The California Supreme Court on Wednesday denied a last-minute challenge to a pending state law that opens police records to the public and eases what currently is one of the nation’s most secretive police privacy laws.

The justices denied a police union’s petition contending that the law should make public police records only for incidents that happen after the law took effect Tuesday. They gave no explanation for the one-line denial order.

The law was passed in response to national distress over a series of fatal police shootings of unarmed minority men, but applies only when officers are found to have improperly used force or discharged firearms, committed sexual assaults on the job, or have been dishonest in official duties.

The San Bernardino County sheriff’s deputies union asked the justices to find that the law should only apply to incidents in 2019 or later. The law “contains no legislative direction for a retroactive application,” according to the petition.

It also cites a letter from Los Angeles police Chief Michel Moore saying that applying the law to older incidents could cost his law enforcement department hundreds of thousands of work hours. The LAPD is expecting “a massive influx in historical records requests” and hiring extra employees and buying expensive hardware and software to comply, Moore wrote.

Attorneys for the union did not immediately respond to a request for comment.

Peter Bibring, the American Civil Liberties Union’s director of police practices for California, called the union’s legal arguments “meritless.”

The bill’s author and advocates including some media organizations said legislators clearly intended the law to include any records, no matter how old.

By signing the bill, termed-out Democratic Gov.
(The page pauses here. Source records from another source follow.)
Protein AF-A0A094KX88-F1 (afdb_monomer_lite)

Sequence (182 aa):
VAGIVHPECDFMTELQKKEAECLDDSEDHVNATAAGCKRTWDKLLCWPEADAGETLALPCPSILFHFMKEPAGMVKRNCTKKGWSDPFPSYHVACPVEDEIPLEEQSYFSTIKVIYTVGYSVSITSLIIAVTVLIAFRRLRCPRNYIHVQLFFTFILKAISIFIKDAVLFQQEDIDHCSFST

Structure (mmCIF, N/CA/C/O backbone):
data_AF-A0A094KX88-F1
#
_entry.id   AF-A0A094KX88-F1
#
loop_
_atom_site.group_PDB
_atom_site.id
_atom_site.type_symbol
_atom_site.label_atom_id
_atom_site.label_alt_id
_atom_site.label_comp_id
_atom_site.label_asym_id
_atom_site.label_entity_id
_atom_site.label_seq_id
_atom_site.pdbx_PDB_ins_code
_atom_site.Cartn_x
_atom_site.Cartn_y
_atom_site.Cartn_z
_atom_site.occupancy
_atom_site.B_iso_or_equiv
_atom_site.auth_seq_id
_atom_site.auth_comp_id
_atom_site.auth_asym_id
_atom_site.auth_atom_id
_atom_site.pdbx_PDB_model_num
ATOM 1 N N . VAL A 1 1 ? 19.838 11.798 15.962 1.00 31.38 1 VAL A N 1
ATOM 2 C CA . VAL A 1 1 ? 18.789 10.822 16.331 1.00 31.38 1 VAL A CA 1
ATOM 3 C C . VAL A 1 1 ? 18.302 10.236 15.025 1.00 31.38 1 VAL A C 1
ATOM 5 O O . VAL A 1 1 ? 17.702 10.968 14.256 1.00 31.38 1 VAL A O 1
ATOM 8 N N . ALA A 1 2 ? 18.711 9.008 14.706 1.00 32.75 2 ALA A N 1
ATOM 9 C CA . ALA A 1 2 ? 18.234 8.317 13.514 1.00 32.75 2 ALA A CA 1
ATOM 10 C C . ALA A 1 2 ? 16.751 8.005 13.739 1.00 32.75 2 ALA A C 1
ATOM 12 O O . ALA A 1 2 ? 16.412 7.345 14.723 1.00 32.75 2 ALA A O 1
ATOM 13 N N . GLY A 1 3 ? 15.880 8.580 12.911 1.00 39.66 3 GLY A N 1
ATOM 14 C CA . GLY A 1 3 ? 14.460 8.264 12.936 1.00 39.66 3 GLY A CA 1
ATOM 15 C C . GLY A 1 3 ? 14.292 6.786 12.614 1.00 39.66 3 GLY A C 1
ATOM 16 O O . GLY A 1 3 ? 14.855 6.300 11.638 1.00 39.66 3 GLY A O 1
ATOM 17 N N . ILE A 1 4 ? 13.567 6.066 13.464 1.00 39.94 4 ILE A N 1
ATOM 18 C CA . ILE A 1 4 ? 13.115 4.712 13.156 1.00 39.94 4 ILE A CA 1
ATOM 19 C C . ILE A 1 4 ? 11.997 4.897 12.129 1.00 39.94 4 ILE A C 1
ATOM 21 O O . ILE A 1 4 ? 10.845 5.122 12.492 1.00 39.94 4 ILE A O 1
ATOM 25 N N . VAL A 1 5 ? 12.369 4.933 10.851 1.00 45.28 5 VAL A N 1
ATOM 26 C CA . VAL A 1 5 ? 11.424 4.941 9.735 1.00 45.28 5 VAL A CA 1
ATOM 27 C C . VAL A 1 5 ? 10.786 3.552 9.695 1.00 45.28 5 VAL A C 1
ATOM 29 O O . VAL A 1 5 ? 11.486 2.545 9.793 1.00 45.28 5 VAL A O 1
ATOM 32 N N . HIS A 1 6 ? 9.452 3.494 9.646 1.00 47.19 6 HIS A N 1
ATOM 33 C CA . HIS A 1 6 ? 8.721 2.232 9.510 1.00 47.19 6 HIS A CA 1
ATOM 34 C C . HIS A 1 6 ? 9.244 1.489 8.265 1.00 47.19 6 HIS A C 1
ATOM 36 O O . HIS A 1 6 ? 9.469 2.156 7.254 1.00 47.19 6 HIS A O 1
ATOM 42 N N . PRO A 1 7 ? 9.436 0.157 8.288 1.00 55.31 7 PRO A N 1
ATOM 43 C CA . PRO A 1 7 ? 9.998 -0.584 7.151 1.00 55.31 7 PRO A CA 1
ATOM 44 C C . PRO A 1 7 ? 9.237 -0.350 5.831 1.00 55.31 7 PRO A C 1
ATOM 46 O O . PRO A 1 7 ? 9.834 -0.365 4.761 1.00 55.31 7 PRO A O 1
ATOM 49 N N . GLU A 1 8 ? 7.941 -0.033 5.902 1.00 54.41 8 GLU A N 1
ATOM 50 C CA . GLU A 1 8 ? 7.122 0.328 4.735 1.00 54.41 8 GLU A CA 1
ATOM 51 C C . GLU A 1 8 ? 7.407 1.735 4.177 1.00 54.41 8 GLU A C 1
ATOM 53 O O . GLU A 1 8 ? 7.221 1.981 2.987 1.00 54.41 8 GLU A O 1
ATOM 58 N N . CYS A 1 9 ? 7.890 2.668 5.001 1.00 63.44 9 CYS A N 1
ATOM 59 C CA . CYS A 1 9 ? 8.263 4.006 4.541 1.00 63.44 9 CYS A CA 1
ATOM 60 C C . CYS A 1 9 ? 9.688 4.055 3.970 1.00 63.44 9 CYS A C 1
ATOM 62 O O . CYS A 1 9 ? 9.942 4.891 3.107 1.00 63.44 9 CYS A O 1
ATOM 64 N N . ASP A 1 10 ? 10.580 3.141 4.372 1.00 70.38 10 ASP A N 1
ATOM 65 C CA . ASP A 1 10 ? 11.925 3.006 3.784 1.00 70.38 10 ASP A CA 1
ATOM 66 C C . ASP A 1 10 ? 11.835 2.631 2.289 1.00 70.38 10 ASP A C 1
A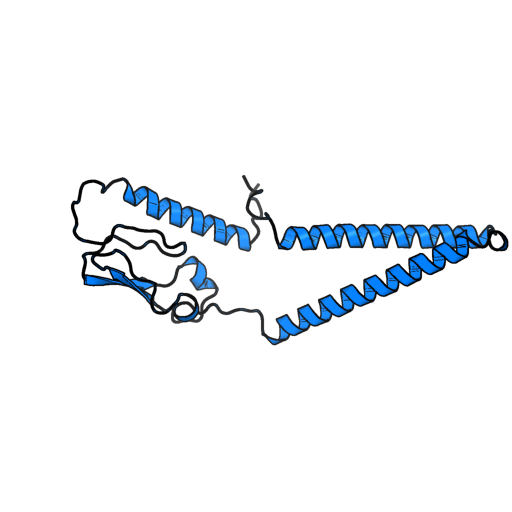TOM 68 O O . ASP A 1 10 ? 12.489 3.225 1.426 1.00 70.38 10 ASP A O 1
ATOM 72 N N . PHE A 1 11 ? 10.898 1.733 1.964 1.00 74.50 11 PHE A N 1
ATOM 73 C CA . PHE A 1 11 ? 10.556 1.349 0.593 1.00 74.50 11 PHE A CA 1
ATOM 74 C C . PHE A 1 11 ? 10.115 2.544 -0.265 1.00 74.50 11 PHE A C 1
ATOM 76 O O . PHE A 1 11 ? 10.619 2.748 -1.373 1.00 74.50 11 PHE A O 1
ATOM 83 N N . MET A 1 12 ? 9.191 3.357 0.255 1.00 75.81 12 MET A N 1
ATOM 84 C CA . MET A 1 12 ? 8.670 4.524 -0.461 1.00 75.81 12 MET A CA 1
ATOM 85 C C . MET A 1 12 ? 9.749 5.583 -0.691 1.00 75.81 12 MET A C 1
ATOM 87 O O . MET A 1 12 ? 9.816 6.154 -1.780 1.00 75.81 12 MET A O 1
ATOM 91 N N . THR A 1 13 ? 10.623 5.814 0.291 1.00 81.50 13 THR A N 1
ATOM 92 C CA . THR A 1 13 ? 11.724 6.774 0.146 1.00 81.50 13 THR A CA 1
ATOM 93 C C . THR A 1 13 ? 12.753 6.337 -0.892 1.00 81.50 13 THR A C 1
ATOM 95 O O . THR A 1 13 ? 13.220 7.169 -1.670 1.00 81.50 13 THR A O 1
ATOM 98 N N . GLU A 1 14 ? 13.075 5.043 -0.974 1.00 82.31 14 GLU A N 1
ATOM 99 C CA . GLU A 1 14 ? 14.008 4.546 -1.991 1.00 82.31 14 GLU A CA 1
ATOM 100 C C . GLU A 1 14 ? 13.390 4.618 -3.398 1.00 82.31 14 GLU A C 1
ATOM 102 O O . GLU A 1 14 ? 14.076 5.009 -4.341 1.00 82.31 14 GLU A O 1
ATOM 107 N N . LEU A 1 15 ? 12.088 4.340 -3.557 1.00 84.94 15 LEU A N 1
ATOM 108 C CA . LEU A 1 15 ? 11.394 4.541 -4.838 1.00 84.94 15 LEU A CA 1
ATOM 109 C C . LEU A 1 15 ? 11.388 6.008 -5.277 1.00 84.94 15 LEU A C 1
ATOM 111 O O . LEU A 1 15 ? 11.682 6.289 -6.436 1.00 84.94 15 LEU A O 1
ATOM 115 N N . GLN A 1 16 ? 11.094 6.940 -4.367 1.00 86.19 16 GLN A N 1
ATOM 116 C CA . GLN A 1 16 ? 11.127 8.377 -4.665 1.00 86.19 16 GLN A CA 1
ATOM 117 C C . GLN A 1 16 ? 12.524 8.843 -5.072 1.00 86.19 16 GLN A C 1
ATOM 119 O O . GLN A 1 16 ? 12.682 9.618 -6.013 1.00 86.19 16 GLN A O 1
ATOM 124 N N . LYS A 1 17 ? 13.555 8.342 -4.392 1.00 87.69 17 LYS A N 1
ATOM 125 C CA . LYS A 1 17 ? 14.945 8.609 -4.753 1.00 87.69 17 LYS A CA 1
ATOM 126 C C . LYS A 1 17 ? 15.278 8.062 -6.144 1.00 87.69 17 LYS A C 1
ATOM 128 O O . LYS A 1 17 ? 15.886 8.773 -6.935 1.00 87.69 17 LYS A O 1
ATOM 133 N N . LYS A 1 18 ? 14.843 6.841 -6.472 1.00 86.81 18 LYS A N 1
ATOM 134 C CA . LYS A 1 18 ? 15.033 6.233 -7.803 1.00 86.81 18 LYS A CA 1
ATOM 135 C C . LYS A 1 18 ? 14.294 6.977 -8.911 1.00 86.81 18 LYS A C 1
ATOM 137 O O . LYS A 1 18 ? 14.820 7.102 -10.015 1.00 86.81 18 LYS A O 1
ATOM 142 N N . GLU A 1 19 ? 13.099 7.476 -8.619 1.00 88.94 19 GLU A N 1
ATOM 143 C CA . GLU A 1 19 ? 12.349 8.346 -9.522 1.00 88.94 19 GLU A CA 1
ATOM 144 C C . GLU A 1 19 ? 13.113 9.645 -9.783 1.00 88.94 19 GLU A C 1
ATOM 146 O O . GLU A 1 19 ? 13.316 10.004 -10.941 1.00 88.94 19 GLU A O 1
ATOM 151 N N . ALA A 1 20 ? 13.600 10.306 -8.729 1.00 89.31 20 ALA A N 1
ATOM 152 C CA . ALA A 1 20 ? 14.397 11.523 -8.855 1.00 89.31 20 ALA A CA 1
ATOM 153 C C . ALA A 1 20 ? 15.679 11.287 -9.672 1.00 89.31 20 ALA A C 1
ATOM 155 O O . ALA A 1 20 ? 15.936 12.037 -10.607 1.00 89.31 20 ALA A O 1
ATOM 156 N N . GLU A 1 21 ? 16.422 10.207 -9.394 1.00 88.31 21 GLU A N 1
ATOM 157 C CA . GLU A 1 21 ? 17.603 9.791 -10.173 1.00 88.31 21 GLU A CA 1
ATOM 158 C C . GLU A 1 21 ? 17.264 9.583 -11.664 1.00 88.31 21 GLU A C 1
ATOM 160 O O . GLU A 1 21 ? 18.019 9.990 -12.541 1.00 88.31 21 GLU A O 1
ATOM 165 N N . CYS A 1 22 ? 16.113 8.978 -11.978 1.00 88.31 22 CYS A N 1
ATOM 166 C CA . CYS A 1 22 ? 15.685 8.747 -13.362 1.00 88.31 22 CYS A CA 1
ATOM 167 C C . CYS A 1 22 ? 15.302 10.039 -14.102 1.00 88.31 22 CYS A C 1
ATOM 169 O O . CYS A 1 22 ? 15.480 10.133 -15.321 1.00 88.31 22 CYS A O 1
ATOM 171 N N . LEU A 1 23 ? 14.714 11.000 -13.386 1.00 85.56 23 LEU A N 1
ATOM 172 C CA . LEU A 1 23 ? 14.217 12.248 -13.960 1.00 85.56 23 LEU A CA 1
ATOM 173 C C . LEU A 1 23 ? 15.323 13.300 -14.120 1.00 85.56 23 LEU A C 1
ATOM 175 O O . LEU A 1 23 ? 15.316 13.994 -15.134 1.00 85.56 23 LEU A O 1
ATOM 179 N N . ASP A 1 24 ? 16.285 13.373 -13.198 1.00 82.00 24 ASP A N 1
ATOM 180 C CA . ASP A 1 24 ? 17.448 14.278 -13.275 1.00 82.00 24 ASP A CA 1
ATOM 181 C C . ASP A 1 24 ? 18.285 13.996 -14.542 1.00 82.00 24 ASP A C 1
ATOM 183 O O . ASP A 1 24 ? 18.505 14.876 -15.373 1.00 82.00 24 ASP A O 1
ATOM 187 N N . ASP A 1 25 ? 18.576 12.717 -14.804 1.00 66.81 25 ASP A N 1
ATOM 188 C CA . ASP A 1 25 ? 19.294 12.233 -15.997 1.00 66.81 25 ASP A CA 1
ATOM 189 C C . ASP A 1 25 ? 18.560 12.488 -17.336 1.00 66.81 25 ASP A C 1
ATOM 191 O O . ASP A 1 25 ? 19.095 12.206 -18.416 1.00 66.81 25 ASP A O 1
ATOM 195 N N . SER A 1 26 ? 17.304 12.946 -17.305 1.00 61.75 26 SER A N 1
ATOM 196 C CA . SER A 1 26 ? 16.512 13.226 -18.510 1.00 61.75 26 SER A CA 1
ATOM 197 C C . SER A 1 26 ? 16.640 14.670 -19.009 1.00 61.75 26 SER A C 1
ATOM 199 O O . SER A 1 26 ? 16.386 14.925 -20.191 1.00 61.75 26 SER A O 1
ATOM 201 N N . GLU A 1 27 ? 17.069 15.607 -18.154 1.00 59.09 27 GLU A N 1
ATOM 202 C CA . GLU A 1 27 ? 17.178 17.031 -18.507 1.00 59.09 27 GLU A CA 1
ATOM 203 C C . GLU A 1 27 ? 18.428 17.347 -19.353 1.00 59.09 27 GLU A C 1
ATOM 205 O O . GLU A 1 27 ? 18.409 18.287 -20.152 1.00 59.09 27 GLU A O 1
ATOM 210 N N . ASP A 1 28 ? 19.471 16.514 -19.294 1.00 54.66 28 ASP A N 1
ATOM 211 C CA . ASP A 1 28 ? 20.733 16.734 -20.020 1.00 54.66 28 ASP A CA 1
ATOM 212 C C . ASP A 1 28 ? 20.686 16.364 -21.524 1.00 54.66 28 ASP A C 1
ATOM 214 O O . ASP A 1 28 ? 21.551 16.775 -22.302 1.00 54.66 28 ASP A O 1
ATOM 218 N N . HIS A 1 29 ? 19.653 15.645 -21.987 1.00 55.00 29 HIS A N 1
ATOM 219 C CA . HIS A 1 29 ? 19.569 15.086 -23.352 1.00 55.00 29 HIS A CA 1
ATOM 220 C C . HIS A 1 29 ? 18.427 15.661 -24.223 1.00 55.00 29 HIS A C 1
ATOM 222 O O . HIS A 1 29 ? 17.898 15.006 -25.121 1.00 55.00 29 HIS A O 1
ATOM 228 N N . VAL A 1 30 ? 18.068 16.937 -24.046 1.00 55.31 30 VAL A N 1
ATOM 229 C CA . VAL A 1 30 ? 16.941 17.589 -24.762 1.00 55.31 30 VAL A CA 1
ATOM 230 C C . VAL A 1 30 ? 17.155 17.756 -26.287 1.00 55.31 30 VAL A C 1
ATOM 232 O O . VAL A 1 30 ? 16.206 18.047 -27.018 1.00 55.31 30 VAL A O 1
ATOM 235 N N . ASN A 1 31 ? 18.357 17.502 -26.819 1.00 51.09 31 ASN A N 1
ATOM 236 C CA . ASN A 1 31 ? 18.718 17.847 -28.204 1.00 51.09 31 ASN A CA 1
ATOM 237 C C . ASN A 1 31 ? 18.776 16.686 -29.218 1.00 51.09 31 ASN A C 1
ATOM 239 O O . ASN A 1 31 ? 19.231 16.898 -30.344 1.00 51.09 31 ASN A O 1
ATOM 243 N N . ALA A 1 32 ? 18.288 15.485 -28.895 1.00 52.97 32 ALA A N 1
ATOM 244 C CA . ALA A 1 32 ? 18.184 14.401 -29.876 1.00 52.97 32 ALA A CA 1
ATOM 245 C C . ALA A 1 32 ? 16.768 14.324 -30.473 1.00 52.97 32 ALA A C 1
ATOM 247 O O . ALA A 1 32 ? 15.802 13.901 -29.840 1.00 52.97 32 ALA A O 1
ATOM 248 N N . THR A 1 33 ? 16.640 14.723 -31.738 1.00 57.22 33 THR A N 1
ATOM 249 C CA . THR A 1 33 ? 15.464 14.468 -32.584 1.00 57.22 33 THR A CA 1
ATOM 250 C C . THR A 1 33 ? 15.426 12.976 -32.943 1.00 57.22 33 THR A C 1
ATOM 252 O O . THR A 1 33 ? 15.710 12.586 -34.071 1.00 57.22 33 THR A O 1
ATOM 255 N N . ALA A 1 34 ? 15.143 12.111 -31.971 1.00 57.06 34 ALA A N 1
ATOM 256 C CA . ALA A 1 34 ? 15.145 10.667 -32.178 1.00 57.06 34 ALA A CA 1
ATOM 257 C C . ALA A 1 34 ? 13.724 10.154 -32.443 1.00 57.06 34 ALA A C 1
ATOM 259 O O . ALA A 1 34 ? 12.796 10.390 -31.668 1.00 57.06 34 ALA A O 1
ATOM 260 N N . ALA A 1 35 ? 13.550 9.440 -33.554 1.00 70.38 35 ALA A N 1
ATOM 261 C CA . ALA A 1 35 ? 12.338 8.698 -33.885 1.00 70.38 35 ALA A CA 1
ATOM 262 C C . ALA A 1 35 ? 12.230 7.431 -33.008 1.00 70.38 35 ALA A C 1
ATOM 264 O O . ALA A 1 35 ? 12.260 6.312 -33.517 1.00 70.38 35 ALA A O 1
ATOM 265 N N . GLY A 1 36 ? 12.132 7.623 -31.693 1.00 80.94 36 GLY A N 1
ATOM 266 C CA . GLY A 1 36 ? 12.179 6.578 -30.673 1.00 80.94 36 GLY A CA 1
ATOM 267 C C . GLY A 1 36 ? 11.424 6.966 -29.401 1.00 80.94 36 GLY A C 1
ATOM 268 O O . GLY A 1 36 ? 10.706 7.968 -29.356 1.00 80.94 36 GLY A O 1
ATOM 269 N N . CYS A 1 37 ? 11.554 6.142 -28.368 1.00 88.25 37 CYS A N 1
ATOM 270 C CA . CYS A 1 37 ? 10.917 6.336 -27.077 1.00 88.25 37 CYS A CA 1
ATOM 271 C C . CYS A 1 37 ? 11.884 7.024 -26.122 1.00 88.25 37 CYS A C 1
ATOM 273 O O . CYS A 1 37 ? 13.013 6.578 -25.933 1.00 88.25 37 CYS A O 1
ATOM 275 N N . LYS A 1 38 ? 11.413 8.106 -25.502 1.00 87.94 38 LYS A N 1
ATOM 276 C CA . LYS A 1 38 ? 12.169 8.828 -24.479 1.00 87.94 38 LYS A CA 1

Jerry Brown partially reversed his approval 40 years ago of a law imposing some of the nation’s toughest law enforcement secrecy rules.

David Snyder, executive director of the pro-transparency First Amendment Coalition, said it was unusual for the union to appeal directly to the state Supreme Court instead of starting with a county superior court.

Media organizations including the Los Angeles Times, radio station KQED and the California News Publishers Association joined the coalition in opposing the union’s challenge.

Organizations representing cities, counties, sheriffs and police chiefs had not taken a position on the union’s challenge. None were aware of other agencies following the lead of Inglewood, where city council members recently voted to destroy old police shooting and internal investigation records.

“It’s the first time in 40 years that California opened up the secrecy around police records,” said the new law’s author, Democratic state Sen. Nancy Skinner of Berkeley.She added: “Good policing requires community trust, and one way to build that trust is transparency.”